About this exercise
Using the records below, write out the line with "ATOM 350 N N" and each line after it through the final one, exactly, and only those.

Recorded data
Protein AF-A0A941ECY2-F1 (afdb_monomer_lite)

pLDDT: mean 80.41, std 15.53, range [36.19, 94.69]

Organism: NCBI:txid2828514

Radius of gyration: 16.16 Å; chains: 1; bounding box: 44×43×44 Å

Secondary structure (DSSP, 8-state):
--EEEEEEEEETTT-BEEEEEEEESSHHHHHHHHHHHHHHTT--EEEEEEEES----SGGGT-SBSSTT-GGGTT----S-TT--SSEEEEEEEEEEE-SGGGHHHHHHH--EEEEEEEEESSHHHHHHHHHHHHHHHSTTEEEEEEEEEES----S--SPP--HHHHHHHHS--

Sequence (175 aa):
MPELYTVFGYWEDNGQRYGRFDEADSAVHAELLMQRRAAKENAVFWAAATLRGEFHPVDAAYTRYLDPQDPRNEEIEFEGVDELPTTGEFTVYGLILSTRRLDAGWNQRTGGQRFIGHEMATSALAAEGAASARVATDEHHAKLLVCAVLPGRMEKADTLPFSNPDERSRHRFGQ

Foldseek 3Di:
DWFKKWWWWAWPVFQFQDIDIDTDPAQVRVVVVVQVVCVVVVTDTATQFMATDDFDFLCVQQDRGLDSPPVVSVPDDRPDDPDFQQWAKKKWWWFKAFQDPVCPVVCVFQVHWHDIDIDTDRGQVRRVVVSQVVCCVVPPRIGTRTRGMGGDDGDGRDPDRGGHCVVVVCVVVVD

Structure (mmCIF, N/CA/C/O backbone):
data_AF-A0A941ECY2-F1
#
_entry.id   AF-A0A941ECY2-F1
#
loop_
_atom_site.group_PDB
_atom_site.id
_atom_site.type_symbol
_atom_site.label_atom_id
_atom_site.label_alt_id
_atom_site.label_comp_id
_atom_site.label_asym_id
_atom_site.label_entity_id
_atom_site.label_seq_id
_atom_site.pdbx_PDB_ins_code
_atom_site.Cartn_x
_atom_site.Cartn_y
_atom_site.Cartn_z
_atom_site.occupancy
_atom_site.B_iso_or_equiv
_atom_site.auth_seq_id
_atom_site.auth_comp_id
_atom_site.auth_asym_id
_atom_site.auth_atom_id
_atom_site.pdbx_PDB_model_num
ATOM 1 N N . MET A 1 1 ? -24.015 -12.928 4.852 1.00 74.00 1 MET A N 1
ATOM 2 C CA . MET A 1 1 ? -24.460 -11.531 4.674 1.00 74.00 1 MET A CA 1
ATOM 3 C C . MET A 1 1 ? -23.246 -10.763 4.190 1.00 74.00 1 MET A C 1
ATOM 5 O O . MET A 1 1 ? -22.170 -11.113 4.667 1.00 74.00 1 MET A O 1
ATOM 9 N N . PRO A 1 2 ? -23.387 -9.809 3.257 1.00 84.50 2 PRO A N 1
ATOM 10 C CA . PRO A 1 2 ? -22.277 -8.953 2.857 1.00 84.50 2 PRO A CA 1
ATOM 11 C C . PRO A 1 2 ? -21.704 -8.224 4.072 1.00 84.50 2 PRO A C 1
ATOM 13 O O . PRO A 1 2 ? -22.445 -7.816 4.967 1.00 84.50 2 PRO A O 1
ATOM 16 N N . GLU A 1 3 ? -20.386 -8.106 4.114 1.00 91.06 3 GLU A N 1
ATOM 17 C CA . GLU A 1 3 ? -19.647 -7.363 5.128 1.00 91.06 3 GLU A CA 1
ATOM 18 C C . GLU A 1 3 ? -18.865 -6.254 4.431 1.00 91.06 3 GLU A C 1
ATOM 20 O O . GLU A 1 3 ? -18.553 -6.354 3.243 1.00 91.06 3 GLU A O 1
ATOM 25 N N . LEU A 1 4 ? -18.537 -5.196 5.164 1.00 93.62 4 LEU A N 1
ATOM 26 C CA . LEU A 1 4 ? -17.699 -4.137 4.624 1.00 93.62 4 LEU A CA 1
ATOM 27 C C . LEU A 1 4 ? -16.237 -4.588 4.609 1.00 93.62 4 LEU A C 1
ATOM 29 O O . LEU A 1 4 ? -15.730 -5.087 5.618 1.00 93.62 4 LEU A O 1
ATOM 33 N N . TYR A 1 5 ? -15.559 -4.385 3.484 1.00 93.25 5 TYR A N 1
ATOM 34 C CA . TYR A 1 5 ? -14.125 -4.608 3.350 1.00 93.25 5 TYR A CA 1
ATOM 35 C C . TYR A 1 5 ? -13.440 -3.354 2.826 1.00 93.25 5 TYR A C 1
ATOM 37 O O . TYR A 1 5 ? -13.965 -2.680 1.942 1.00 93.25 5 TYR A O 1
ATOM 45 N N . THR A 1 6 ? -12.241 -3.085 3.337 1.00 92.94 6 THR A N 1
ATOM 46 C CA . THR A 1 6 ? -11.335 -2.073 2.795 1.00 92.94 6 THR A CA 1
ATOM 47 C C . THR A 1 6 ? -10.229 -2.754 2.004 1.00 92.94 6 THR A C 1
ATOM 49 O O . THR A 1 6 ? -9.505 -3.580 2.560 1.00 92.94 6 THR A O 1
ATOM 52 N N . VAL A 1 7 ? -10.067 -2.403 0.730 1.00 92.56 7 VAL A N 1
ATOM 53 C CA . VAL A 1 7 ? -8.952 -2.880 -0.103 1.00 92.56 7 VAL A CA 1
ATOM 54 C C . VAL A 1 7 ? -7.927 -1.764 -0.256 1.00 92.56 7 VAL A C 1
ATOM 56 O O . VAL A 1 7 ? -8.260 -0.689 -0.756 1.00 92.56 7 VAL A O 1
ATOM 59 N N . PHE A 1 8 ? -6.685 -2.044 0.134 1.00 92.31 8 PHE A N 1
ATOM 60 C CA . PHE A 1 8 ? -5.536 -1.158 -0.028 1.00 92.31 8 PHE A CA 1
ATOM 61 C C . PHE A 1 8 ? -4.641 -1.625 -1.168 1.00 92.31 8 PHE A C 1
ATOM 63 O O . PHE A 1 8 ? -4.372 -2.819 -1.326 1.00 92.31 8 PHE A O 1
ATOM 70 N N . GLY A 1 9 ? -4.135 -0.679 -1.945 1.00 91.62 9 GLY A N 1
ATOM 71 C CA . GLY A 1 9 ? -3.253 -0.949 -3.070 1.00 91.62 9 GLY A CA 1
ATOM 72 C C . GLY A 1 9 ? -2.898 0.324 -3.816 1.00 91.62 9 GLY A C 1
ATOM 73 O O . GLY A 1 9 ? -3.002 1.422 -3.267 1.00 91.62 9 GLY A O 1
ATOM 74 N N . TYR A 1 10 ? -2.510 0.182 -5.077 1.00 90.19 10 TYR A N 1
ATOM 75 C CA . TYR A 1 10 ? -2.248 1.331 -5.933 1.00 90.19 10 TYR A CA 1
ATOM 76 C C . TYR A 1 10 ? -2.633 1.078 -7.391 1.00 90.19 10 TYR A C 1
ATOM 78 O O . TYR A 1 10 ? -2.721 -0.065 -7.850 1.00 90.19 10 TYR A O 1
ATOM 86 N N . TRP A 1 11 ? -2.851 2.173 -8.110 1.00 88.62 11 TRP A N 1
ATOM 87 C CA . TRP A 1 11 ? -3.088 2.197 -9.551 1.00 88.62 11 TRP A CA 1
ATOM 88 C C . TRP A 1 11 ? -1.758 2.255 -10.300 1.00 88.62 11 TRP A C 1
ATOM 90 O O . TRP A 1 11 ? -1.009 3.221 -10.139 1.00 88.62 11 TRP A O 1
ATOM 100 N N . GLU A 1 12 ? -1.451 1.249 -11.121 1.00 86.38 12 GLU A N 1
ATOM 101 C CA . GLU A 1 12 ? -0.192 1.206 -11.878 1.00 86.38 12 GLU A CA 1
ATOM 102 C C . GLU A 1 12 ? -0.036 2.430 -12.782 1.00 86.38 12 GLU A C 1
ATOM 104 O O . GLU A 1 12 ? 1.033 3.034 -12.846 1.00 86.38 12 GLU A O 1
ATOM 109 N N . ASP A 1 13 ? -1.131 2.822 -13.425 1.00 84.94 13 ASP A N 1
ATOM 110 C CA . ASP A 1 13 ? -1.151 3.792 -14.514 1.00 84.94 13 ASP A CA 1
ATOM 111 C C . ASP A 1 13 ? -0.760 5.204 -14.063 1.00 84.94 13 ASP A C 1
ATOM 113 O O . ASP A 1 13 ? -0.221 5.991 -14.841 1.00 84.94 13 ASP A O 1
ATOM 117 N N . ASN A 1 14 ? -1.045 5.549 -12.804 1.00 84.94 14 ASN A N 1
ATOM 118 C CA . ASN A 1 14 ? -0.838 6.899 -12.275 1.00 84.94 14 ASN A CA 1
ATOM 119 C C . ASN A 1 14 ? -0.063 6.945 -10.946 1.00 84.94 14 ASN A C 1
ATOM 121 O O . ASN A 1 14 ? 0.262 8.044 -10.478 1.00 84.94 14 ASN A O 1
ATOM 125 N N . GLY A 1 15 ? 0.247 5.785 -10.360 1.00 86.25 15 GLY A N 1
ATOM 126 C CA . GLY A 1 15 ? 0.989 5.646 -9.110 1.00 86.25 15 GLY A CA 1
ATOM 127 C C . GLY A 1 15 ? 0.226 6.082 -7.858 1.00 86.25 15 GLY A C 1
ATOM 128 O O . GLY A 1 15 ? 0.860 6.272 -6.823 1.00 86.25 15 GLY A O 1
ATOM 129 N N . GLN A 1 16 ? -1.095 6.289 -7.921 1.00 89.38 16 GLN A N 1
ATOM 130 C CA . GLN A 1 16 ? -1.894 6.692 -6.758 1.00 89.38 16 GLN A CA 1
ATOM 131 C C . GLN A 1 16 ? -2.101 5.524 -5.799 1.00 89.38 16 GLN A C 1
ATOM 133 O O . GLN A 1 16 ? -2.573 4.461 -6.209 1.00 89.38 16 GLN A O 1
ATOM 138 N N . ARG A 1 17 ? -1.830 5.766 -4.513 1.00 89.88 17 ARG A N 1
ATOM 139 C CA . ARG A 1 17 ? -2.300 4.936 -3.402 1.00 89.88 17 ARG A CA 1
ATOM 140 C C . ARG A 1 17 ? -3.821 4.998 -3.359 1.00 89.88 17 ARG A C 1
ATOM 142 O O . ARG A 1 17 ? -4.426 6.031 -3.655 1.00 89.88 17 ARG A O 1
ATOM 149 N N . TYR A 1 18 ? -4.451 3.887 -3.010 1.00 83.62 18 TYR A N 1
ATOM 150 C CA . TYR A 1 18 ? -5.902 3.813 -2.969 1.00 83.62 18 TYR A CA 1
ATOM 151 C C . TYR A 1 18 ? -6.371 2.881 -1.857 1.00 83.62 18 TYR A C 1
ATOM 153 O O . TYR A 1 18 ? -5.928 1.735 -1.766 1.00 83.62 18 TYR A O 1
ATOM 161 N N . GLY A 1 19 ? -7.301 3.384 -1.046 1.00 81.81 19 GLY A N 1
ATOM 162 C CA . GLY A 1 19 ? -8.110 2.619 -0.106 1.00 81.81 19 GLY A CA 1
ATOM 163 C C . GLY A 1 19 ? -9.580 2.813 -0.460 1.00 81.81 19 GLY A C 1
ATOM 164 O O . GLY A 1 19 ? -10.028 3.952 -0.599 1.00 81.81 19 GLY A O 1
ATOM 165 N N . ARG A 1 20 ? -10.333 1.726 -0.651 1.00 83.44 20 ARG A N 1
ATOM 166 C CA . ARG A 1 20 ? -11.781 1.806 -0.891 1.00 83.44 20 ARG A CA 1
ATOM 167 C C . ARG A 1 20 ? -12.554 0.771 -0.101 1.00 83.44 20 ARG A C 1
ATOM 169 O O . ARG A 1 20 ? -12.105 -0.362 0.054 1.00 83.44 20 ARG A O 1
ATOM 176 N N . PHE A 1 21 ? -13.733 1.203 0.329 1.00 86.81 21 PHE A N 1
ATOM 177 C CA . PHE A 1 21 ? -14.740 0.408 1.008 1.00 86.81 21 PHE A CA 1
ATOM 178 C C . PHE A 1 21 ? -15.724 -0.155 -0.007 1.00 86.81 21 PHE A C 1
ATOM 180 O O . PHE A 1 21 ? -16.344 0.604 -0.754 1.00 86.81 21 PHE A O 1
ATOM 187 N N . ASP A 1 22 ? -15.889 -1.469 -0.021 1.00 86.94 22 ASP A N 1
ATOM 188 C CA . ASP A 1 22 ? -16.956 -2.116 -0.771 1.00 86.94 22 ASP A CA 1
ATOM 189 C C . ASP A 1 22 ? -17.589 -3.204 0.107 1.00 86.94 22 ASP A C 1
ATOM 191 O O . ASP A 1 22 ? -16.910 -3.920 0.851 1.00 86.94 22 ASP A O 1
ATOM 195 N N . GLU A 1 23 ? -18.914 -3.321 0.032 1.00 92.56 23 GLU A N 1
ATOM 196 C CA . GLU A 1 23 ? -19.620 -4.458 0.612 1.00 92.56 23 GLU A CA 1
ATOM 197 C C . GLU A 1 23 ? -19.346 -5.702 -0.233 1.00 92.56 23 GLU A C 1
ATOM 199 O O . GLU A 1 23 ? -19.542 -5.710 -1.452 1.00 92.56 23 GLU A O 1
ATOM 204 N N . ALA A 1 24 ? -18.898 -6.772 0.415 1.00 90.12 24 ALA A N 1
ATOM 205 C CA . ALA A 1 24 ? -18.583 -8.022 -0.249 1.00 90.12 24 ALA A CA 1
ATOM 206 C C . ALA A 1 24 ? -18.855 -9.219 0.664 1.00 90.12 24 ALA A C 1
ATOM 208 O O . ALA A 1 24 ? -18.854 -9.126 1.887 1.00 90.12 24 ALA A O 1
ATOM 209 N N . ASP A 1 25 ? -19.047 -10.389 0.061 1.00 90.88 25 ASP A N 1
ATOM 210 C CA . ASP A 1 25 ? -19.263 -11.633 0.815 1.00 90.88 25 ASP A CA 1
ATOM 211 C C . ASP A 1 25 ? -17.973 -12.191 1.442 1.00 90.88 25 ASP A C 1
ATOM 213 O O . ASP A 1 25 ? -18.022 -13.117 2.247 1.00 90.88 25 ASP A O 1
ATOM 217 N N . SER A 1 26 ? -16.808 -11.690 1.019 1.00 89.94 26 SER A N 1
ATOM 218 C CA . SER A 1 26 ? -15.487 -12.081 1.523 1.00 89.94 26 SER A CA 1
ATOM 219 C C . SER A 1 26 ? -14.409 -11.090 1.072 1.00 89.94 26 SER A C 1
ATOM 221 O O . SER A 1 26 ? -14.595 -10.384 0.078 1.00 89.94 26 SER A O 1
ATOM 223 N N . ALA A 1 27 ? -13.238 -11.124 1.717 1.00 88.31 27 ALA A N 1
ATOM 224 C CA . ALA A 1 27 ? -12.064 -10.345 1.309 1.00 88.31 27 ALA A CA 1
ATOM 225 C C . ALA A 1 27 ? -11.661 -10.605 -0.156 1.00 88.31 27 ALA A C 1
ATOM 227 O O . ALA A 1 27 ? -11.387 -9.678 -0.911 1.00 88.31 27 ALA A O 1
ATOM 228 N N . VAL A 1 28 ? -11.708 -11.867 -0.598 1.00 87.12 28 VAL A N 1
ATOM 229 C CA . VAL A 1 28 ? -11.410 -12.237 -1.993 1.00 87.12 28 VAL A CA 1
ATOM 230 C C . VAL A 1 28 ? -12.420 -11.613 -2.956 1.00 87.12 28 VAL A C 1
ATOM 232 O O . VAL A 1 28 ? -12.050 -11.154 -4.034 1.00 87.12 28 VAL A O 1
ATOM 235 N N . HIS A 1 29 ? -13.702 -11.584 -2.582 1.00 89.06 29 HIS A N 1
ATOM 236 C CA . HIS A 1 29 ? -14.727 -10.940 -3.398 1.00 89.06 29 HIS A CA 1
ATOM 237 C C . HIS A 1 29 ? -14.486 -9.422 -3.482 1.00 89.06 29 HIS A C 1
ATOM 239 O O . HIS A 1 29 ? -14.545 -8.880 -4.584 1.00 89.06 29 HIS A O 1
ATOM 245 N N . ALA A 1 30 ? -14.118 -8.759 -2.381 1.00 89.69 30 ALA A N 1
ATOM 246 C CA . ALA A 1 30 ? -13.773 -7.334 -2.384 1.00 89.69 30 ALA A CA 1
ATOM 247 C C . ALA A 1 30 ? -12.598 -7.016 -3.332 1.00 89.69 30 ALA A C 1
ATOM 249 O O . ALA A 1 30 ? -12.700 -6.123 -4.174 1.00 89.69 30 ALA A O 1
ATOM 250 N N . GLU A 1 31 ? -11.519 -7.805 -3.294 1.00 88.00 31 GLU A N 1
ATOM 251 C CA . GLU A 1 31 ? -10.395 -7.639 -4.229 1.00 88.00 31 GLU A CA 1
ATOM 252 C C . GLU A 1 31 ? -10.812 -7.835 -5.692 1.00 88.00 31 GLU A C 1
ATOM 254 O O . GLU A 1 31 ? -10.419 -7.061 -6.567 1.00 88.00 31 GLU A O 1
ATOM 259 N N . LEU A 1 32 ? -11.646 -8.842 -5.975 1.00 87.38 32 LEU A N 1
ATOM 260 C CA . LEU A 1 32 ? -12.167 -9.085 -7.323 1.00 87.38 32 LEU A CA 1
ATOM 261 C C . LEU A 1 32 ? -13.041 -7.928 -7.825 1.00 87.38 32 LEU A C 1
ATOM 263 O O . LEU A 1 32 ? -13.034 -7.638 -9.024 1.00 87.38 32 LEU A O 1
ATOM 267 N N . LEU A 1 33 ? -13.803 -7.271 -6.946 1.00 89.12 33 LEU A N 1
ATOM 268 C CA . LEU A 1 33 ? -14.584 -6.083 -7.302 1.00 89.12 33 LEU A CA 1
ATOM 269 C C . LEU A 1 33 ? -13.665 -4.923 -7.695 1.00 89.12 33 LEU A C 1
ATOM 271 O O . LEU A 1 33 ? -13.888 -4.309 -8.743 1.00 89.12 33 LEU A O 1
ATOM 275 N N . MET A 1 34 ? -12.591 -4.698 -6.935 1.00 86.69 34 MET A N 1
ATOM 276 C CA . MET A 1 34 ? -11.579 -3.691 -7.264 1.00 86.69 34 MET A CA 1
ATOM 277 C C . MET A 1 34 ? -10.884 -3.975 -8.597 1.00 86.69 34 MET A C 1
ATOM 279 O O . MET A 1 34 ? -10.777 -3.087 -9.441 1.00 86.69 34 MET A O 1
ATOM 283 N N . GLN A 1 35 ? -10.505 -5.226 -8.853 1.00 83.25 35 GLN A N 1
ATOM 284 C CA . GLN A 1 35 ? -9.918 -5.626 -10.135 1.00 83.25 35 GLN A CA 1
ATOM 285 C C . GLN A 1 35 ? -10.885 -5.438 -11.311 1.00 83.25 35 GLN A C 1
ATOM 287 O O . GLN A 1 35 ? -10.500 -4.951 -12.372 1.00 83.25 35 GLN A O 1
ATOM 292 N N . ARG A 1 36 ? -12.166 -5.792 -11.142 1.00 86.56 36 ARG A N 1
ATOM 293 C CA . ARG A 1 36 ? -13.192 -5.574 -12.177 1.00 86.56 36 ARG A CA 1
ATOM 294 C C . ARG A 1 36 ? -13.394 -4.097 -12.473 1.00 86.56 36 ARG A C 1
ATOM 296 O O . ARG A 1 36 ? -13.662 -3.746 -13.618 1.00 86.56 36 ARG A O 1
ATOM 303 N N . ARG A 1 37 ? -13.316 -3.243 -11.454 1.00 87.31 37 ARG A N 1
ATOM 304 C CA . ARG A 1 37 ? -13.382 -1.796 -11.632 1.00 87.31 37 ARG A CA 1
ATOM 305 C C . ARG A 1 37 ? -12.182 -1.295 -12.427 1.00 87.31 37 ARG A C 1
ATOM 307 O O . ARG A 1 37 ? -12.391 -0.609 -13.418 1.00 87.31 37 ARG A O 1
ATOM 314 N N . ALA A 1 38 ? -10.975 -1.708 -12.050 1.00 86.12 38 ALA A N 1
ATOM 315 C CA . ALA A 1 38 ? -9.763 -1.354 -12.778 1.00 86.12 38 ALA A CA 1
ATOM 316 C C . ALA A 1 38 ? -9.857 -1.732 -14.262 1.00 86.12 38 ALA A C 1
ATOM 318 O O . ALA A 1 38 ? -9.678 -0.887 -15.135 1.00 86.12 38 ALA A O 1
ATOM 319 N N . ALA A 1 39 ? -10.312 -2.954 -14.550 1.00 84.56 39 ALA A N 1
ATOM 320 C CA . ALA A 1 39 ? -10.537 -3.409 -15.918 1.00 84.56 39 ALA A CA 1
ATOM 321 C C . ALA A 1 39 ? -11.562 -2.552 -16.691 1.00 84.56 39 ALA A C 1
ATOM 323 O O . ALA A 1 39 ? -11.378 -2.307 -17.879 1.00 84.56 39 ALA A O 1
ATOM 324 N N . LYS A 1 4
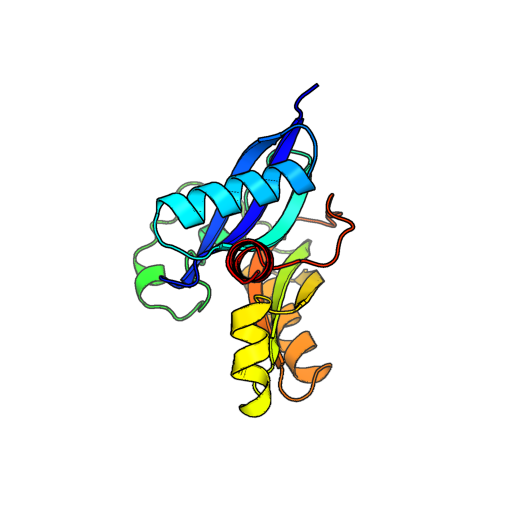0 ? -12.633 -2.067 -16.041 1.00 88.50 40 LYS A N 1
ATOM 325 C CA . LYS A 1 40 ? -13.603 -1.148 -16.676 1.00 88.50 40 LYS A CA 1
ATOM 326 C C . LYS A 1 40 ? -12.995 0.215 -17.006 1.00 88.50 40 LYS A C 1
ATOM 328 O O . LYS A 1 40 ? -13.469 0.874 -17.926 1.00 88.50 40 LYS A O 1
ATOM 333 N N . GLU A 1 41 ? -11.983 0.626 -16.254 1.00 86.00 41 GLU A N 1
ATOM 334 C CA
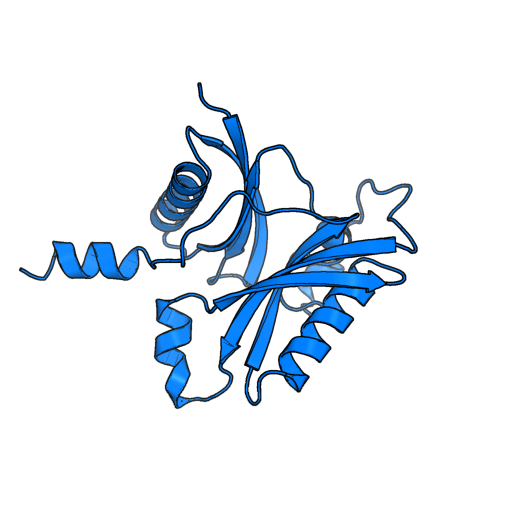 . GLU A 1 41 ? -11.266 1.889 -16.425 1.00 86.00 41 GLU A CA 1
ATOM 335 C C . GLU A 1 41 ? -10.036 1.734 -17.350 1.00 86.00 41 GLU A C 1
ATOM 337 O O . GLU A 1 41 ? -9.305 2.698 -17.548 1.00 86.00 41 GLU A O 1
ATOM 342 N N . ASN A 1 42 ? -9.835 0.555 -17.968 1.00 84.88 42 ASN A N 1
ATOM 343 C CA . ASN A 1 42 ? -8.625 0.189 -18.726 1.00 84.88 42 ASN A CA 1
ATOM 344 C C . ASN A 1 42 ? -7.331 0.445 -17.936 1.00 84.88 42 ASN A C 1
ATOM 346 O O . ASN A 1 42 ? -6.330 0.880 -18.500 1.00 84.88 42 ASN A O 1
ATOM 350 N N . ALA A 1 43 ? -7.388 0.183 -16.635 1.00 86.81 43 ALA A N 1
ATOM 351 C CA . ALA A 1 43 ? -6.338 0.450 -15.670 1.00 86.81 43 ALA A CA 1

Your response
ATOM 350 N N . ALA A 1 43 ? -7.388 0.183 -16.635 1.00 86.81 43 ALA A N 1
ATOM 351 C CA . ALA A 1 43 ? -6.338 0.450 -15.670 1.00 86.81 43 ALA A CA 1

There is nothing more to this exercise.